▶ _Task prompt_: Reproduce the opening lines of the records exactly, please, stopping after the line that contains "ATOM 14 N N".

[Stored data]

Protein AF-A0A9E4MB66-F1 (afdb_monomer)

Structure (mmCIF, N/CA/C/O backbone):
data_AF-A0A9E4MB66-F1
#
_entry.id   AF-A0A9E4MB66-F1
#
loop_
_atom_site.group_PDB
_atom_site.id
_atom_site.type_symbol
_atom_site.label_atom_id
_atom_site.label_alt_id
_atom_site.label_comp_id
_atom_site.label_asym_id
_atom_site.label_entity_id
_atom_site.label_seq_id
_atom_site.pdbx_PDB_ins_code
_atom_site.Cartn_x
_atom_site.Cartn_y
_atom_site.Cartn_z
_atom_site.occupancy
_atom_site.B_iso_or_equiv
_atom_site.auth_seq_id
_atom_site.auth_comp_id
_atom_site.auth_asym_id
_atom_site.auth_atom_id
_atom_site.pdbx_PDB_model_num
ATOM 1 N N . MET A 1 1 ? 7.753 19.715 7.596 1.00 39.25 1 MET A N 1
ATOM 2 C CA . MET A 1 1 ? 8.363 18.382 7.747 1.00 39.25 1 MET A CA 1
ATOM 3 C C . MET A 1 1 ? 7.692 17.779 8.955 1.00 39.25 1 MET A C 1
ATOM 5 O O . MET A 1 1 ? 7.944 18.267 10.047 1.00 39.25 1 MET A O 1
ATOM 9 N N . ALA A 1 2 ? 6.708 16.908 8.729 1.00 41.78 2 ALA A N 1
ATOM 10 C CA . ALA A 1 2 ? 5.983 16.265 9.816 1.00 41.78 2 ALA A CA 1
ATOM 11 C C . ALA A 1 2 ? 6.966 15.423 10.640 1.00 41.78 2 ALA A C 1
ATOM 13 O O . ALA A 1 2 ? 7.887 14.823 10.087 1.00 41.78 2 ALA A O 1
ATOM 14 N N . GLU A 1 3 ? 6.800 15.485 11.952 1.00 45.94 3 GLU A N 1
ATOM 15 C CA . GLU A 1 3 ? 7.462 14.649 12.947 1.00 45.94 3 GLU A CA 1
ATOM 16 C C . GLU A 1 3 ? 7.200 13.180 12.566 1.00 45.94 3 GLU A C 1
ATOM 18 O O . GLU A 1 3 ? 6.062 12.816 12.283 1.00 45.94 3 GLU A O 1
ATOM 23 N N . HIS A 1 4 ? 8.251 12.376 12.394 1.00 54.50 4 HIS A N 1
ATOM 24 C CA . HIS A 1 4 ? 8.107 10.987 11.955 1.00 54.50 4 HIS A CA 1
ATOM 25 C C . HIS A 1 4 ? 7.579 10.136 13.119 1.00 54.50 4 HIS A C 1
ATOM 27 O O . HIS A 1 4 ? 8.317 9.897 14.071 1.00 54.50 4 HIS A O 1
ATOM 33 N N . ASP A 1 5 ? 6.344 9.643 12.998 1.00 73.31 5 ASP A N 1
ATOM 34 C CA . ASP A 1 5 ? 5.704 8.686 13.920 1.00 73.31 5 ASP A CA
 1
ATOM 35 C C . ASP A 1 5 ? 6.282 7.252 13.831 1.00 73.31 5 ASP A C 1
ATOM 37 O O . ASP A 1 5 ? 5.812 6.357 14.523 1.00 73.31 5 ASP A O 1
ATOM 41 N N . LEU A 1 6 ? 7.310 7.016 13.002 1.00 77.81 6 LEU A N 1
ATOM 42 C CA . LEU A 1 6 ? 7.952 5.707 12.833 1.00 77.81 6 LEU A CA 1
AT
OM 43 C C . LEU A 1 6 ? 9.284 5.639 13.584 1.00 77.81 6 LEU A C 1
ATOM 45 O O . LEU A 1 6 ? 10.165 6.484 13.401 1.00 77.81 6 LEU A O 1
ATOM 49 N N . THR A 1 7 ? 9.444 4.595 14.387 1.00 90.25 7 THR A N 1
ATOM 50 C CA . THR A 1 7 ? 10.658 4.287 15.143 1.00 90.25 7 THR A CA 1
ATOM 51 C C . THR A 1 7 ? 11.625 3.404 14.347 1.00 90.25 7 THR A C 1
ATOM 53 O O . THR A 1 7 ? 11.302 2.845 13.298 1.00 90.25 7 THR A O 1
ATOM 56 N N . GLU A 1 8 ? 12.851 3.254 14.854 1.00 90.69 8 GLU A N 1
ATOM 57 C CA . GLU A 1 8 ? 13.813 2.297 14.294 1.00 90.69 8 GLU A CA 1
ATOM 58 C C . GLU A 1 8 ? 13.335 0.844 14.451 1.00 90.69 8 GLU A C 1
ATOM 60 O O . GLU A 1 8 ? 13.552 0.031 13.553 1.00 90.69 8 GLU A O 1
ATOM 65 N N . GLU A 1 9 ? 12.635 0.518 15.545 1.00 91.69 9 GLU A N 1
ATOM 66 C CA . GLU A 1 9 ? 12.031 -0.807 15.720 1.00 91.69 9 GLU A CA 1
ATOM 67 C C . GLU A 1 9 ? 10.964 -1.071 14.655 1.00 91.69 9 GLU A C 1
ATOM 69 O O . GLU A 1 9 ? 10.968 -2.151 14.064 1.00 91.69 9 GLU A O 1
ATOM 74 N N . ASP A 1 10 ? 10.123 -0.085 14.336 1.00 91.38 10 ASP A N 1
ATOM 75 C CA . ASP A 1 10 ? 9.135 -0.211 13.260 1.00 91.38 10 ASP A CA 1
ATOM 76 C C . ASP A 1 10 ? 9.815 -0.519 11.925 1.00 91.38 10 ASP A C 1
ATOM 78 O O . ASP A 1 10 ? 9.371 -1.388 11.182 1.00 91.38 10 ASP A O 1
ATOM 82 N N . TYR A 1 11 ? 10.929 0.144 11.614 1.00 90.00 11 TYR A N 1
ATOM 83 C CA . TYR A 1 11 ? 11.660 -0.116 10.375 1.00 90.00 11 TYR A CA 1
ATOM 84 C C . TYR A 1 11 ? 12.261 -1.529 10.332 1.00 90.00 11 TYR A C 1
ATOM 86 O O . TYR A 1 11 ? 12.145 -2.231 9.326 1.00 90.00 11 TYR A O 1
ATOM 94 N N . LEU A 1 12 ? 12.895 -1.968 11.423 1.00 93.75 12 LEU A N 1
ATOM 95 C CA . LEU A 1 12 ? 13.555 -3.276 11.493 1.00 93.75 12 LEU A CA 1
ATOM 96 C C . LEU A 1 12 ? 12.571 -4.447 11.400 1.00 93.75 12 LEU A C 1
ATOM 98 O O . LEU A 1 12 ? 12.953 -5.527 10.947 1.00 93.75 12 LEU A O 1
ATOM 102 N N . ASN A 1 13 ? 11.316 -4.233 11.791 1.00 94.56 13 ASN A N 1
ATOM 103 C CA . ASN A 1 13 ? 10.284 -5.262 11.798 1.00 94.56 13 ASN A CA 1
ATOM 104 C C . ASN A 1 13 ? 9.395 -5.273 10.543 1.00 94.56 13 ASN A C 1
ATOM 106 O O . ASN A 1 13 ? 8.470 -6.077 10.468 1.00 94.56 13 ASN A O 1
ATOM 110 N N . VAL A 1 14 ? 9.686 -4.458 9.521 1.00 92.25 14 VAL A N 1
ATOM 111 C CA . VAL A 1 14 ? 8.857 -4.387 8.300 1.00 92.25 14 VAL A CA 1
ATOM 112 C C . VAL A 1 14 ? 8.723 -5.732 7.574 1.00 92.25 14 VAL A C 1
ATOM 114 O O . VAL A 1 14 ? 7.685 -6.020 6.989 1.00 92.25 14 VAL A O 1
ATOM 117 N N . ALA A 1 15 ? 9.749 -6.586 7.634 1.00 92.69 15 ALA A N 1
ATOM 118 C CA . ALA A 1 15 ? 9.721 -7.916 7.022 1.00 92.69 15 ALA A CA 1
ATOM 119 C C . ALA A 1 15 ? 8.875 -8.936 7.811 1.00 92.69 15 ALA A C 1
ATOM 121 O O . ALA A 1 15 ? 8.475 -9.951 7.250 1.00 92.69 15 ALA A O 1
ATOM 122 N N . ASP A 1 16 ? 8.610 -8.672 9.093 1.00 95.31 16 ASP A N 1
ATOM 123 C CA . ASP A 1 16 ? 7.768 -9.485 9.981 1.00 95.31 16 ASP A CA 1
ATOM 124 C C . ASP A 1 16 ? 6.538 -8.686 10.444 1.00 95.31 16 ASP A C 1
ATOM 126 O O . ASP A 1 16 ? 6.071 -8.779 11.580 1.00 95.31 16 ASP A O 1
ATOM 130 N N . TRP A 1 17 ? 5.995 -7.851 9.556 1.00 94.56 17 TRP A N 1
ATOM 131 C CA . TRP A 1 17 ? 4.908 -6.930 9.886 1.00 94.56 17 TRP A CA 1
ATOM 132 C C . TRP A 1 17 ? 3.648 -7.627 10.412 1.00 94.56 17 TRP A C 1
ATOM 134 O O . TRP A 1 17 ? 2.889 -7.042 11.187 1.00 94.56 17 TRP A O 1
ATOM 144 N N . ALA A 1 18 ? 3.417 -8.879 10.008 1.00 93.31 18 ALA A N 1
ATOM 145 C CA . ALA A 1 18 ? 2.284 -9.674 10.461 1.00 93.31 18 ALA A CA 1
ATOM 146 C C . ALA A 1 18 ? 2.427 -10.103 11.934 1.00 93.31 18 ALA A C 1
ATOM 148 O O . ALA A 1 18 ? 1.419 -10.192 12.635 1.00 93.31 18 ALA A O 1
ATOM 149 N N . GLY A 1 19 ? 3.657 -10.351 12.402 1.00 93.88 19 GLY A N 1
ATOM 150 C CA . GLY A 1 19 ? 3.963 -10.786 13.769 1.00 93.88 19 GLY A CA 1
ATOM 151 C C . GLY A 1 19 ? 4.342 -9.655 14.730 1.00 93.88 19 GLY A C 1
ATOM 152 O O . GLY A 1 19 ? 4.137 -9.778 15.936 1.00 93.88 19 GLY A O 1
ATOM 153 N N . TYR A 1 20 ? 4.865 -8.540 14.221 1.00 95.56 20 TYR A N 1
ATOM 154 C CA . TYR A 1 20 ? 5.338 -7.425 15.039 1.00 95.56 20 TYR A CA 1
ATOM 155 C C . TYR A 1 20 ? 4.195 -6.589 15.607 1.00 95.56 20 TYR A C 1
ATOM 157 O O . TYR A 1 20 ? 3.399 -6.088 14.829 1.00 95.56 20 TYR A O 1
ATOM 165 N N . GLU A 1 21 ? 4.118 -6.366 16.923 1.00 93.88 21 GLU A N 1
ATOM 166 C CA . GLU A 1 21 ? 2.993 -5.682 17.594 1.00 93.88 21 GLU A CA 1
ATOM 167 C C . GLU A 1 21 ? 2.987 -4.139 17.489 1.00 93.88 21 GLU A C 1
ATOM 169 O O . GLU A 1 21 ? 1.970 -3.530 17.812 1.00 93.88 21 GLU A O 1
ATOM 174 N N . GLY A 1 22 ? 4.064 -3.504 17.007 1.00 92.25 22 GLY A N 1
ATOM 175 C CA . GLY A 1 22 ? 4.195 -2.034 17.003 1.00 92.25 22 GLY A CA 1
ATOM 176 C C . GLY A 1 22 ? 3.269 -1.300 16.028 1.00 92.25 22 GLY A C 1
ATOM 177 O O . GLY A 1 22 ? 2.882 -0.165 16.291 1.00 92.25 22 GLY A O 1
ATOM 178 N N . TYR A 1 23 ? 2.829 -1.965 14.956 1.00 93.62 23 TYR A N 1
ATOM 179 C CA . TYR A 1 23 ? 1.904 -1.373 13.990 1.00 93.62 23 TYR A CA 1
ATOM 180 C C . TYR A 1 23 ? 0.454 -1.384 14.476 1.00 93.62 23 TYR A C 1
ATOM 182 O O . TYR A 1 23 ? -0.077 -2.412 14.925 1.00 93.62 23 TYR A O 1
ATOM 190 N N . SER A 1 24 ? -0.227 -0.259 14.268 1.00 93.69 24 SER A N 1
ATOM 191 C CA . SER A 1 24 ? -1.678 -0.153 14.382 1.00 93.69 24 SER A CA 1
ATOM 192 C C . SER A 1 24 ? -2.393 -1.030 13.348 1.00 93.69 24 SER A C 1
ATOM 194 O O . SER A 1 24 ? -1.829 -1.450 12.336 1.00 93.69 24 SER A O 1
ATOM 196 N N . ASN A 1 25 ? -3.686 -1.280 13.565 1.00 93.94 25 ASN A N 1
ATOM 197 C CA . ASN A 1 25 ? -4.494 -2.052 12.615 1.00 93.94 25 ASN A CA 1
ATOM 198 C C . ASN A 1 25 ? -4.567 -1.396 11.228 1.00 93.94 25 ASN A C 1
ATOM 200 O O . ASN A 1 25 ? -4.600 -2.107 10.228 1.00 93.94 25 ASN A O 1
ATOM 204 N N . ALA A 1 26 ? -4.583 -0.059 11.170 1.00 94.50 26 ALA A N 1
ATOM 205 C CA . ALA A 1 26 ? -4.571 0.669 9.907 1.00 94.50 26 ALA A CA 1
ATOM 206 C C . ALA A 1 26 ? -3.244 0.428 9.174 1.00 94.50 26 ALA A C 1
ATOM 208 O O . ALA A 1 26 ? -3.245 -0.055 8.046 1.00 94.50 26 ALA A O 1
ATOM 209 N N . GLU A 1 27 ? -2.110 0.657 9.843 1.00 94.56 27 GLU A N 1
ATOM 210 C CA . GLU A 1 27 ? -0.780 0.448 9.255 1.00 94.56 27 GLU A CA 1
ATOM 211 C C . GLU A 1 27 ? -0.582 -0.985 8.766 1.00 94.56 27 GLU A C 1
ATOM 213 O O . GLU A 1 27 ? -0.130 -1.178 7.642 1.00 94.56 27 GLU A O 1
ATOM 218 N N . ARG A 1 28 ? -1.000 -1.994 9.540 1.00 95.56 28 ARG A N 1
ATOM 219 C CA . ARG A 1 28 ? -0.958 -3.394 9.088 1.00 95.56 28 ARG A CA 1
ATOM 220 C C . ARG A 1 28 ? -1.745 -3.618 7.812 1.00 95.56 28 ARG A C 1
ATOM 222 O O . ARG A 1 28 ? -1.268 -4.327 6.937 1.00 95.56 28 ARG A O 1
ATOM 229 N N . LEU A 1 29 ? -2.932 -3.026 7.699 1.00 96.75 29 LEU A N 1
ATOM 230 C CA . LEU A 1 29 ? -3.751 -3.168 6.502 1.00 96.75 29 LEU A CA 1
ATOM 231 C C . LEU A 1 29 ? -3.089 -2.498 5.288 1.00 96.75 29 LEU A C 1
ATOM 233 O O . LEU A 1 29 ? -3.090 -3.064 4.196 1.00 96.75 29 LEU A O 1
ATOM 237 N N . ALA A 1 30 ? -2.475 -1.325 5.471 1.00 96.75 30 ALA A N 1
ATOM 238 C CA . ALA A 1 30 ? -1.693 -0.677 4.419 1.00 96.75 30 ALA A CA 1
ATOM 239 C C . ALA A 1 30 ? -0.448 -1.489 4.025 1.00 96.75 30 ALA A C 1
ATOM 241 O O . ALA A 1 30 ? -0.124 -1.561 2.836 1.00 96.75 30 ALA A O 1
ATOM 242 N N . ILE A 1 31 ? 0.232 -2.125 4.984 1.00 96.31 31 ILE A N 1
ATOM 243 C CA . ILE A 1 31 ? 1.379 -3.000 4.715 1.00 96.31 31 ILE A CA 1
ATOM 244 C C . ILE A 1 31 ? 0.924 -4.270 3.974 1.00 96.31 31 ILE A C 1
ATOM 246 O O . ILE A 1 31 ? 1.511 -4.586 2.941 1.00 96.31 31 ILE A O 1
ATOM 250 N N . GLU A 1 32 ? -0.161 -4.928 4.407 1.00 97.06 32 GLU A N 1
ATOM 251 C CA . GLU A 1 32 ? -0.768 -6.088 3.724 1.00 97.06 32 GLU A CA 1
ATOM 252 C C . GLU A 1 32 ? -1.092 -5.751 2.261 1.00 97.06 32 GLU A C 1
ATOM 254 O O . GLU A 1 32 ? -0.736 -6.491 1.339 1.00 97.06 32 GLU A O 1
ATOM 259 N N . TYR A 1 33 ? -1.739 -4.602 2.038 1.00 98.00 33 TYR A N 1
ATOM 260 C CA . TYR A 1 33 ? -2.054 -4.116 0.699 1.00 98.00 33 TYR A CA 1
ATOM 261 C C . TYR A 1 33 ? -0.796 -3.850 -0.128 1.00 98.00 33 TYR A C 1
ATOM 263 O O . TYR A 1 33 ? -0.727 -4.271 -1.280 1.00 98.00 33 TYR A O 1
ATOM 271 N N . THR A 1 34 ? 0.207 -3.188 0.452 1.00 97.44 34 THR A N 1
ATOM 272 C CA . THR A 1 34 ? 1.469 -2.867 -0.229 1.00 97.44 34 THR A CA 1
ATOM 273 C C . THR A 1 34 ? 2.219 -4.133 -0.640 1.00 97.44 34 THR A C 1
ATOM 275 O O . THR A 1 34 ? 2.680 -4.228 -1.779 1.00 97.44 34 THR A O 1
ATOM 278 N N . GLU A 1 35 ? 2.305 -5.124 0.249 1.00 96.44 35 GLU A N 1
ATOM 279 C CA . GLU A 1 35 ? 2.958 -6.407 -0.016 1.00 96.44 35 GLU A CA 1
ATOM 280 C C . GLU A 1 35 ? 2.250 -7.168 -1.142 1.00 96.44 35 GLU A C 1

▶ _Reply_:
Protein AF-A0A9E4MB66-F1 (afdb_monomer)

Structure (mmCIF, N/CA/C/O backbone):
data_AF-A0A9E4MB66-F1
#
_entry.id   AF-A0A9E4MB66-F1
#
loop_
_atom_site.group_PDB
_atom_site.id
_atom_site.type_symbol
_atom_site.label_atom_id
_atom_site.label_alt_id
_atom_site.label_comp_id
_atom_site.label_asym_id
_atom_site.label_entity_id
_atom_site.label_seq_id
_atom_site.pdbx_PDB_ins_code
_atom_site.Cartn_x
_atom_site.Cartn_y
_atom_site.Cartn_z
_atom_site.occupancy
_atom_site.B_iso_or_equiv
_atom_site.auth_seq_id
_atom_site.auth_comp_id
_atom_site.auth_asym_id
_atom_site.auth_atom_id
_atom_site.pdbx_PDB_model_num
ATOM 1 N N . MET A 1 1 ? 7.753 19.715 7.596 1.00 39.25 1 MET A N 1
ATOM 2 C CA . MET A 1 1 ? 8.363 18.382 7.747 1.00 39.25 1 MET A CA 1
ATOM 3 C C . MET A 1 1 ? 7.692 17.779 8.955 1.00 39.25 1 MET A C 1
ATOM 5 O O . MET A 1 1 ? 7.944 18.267 10.047 1.00 39.25 1 MET A O 1
ATOM 9 N N . ALA A 1 2 ? 6.708 16.908 8.729 1.00 41.78 2 ALA A N 1
ATOM 10 C CA . ALA A 1 2 ? 5.983 16.265 9.816 1.00 41.78 2 ALA A CA 1
ATOM 11 C C . ALA A 1 2 ? 6.966 15.423 10.640 1.00 41.78 2 ALA A C 1
ATOM 13 O O . ALA A 1 2 ? 7.887 14.823 10.087 1.00 41.78 2 ALA A O 1
ATOM 14 N N . GLU A 1 3 ? 6.800 15.485 11.952 1.00 45.94 3 GLU A N 1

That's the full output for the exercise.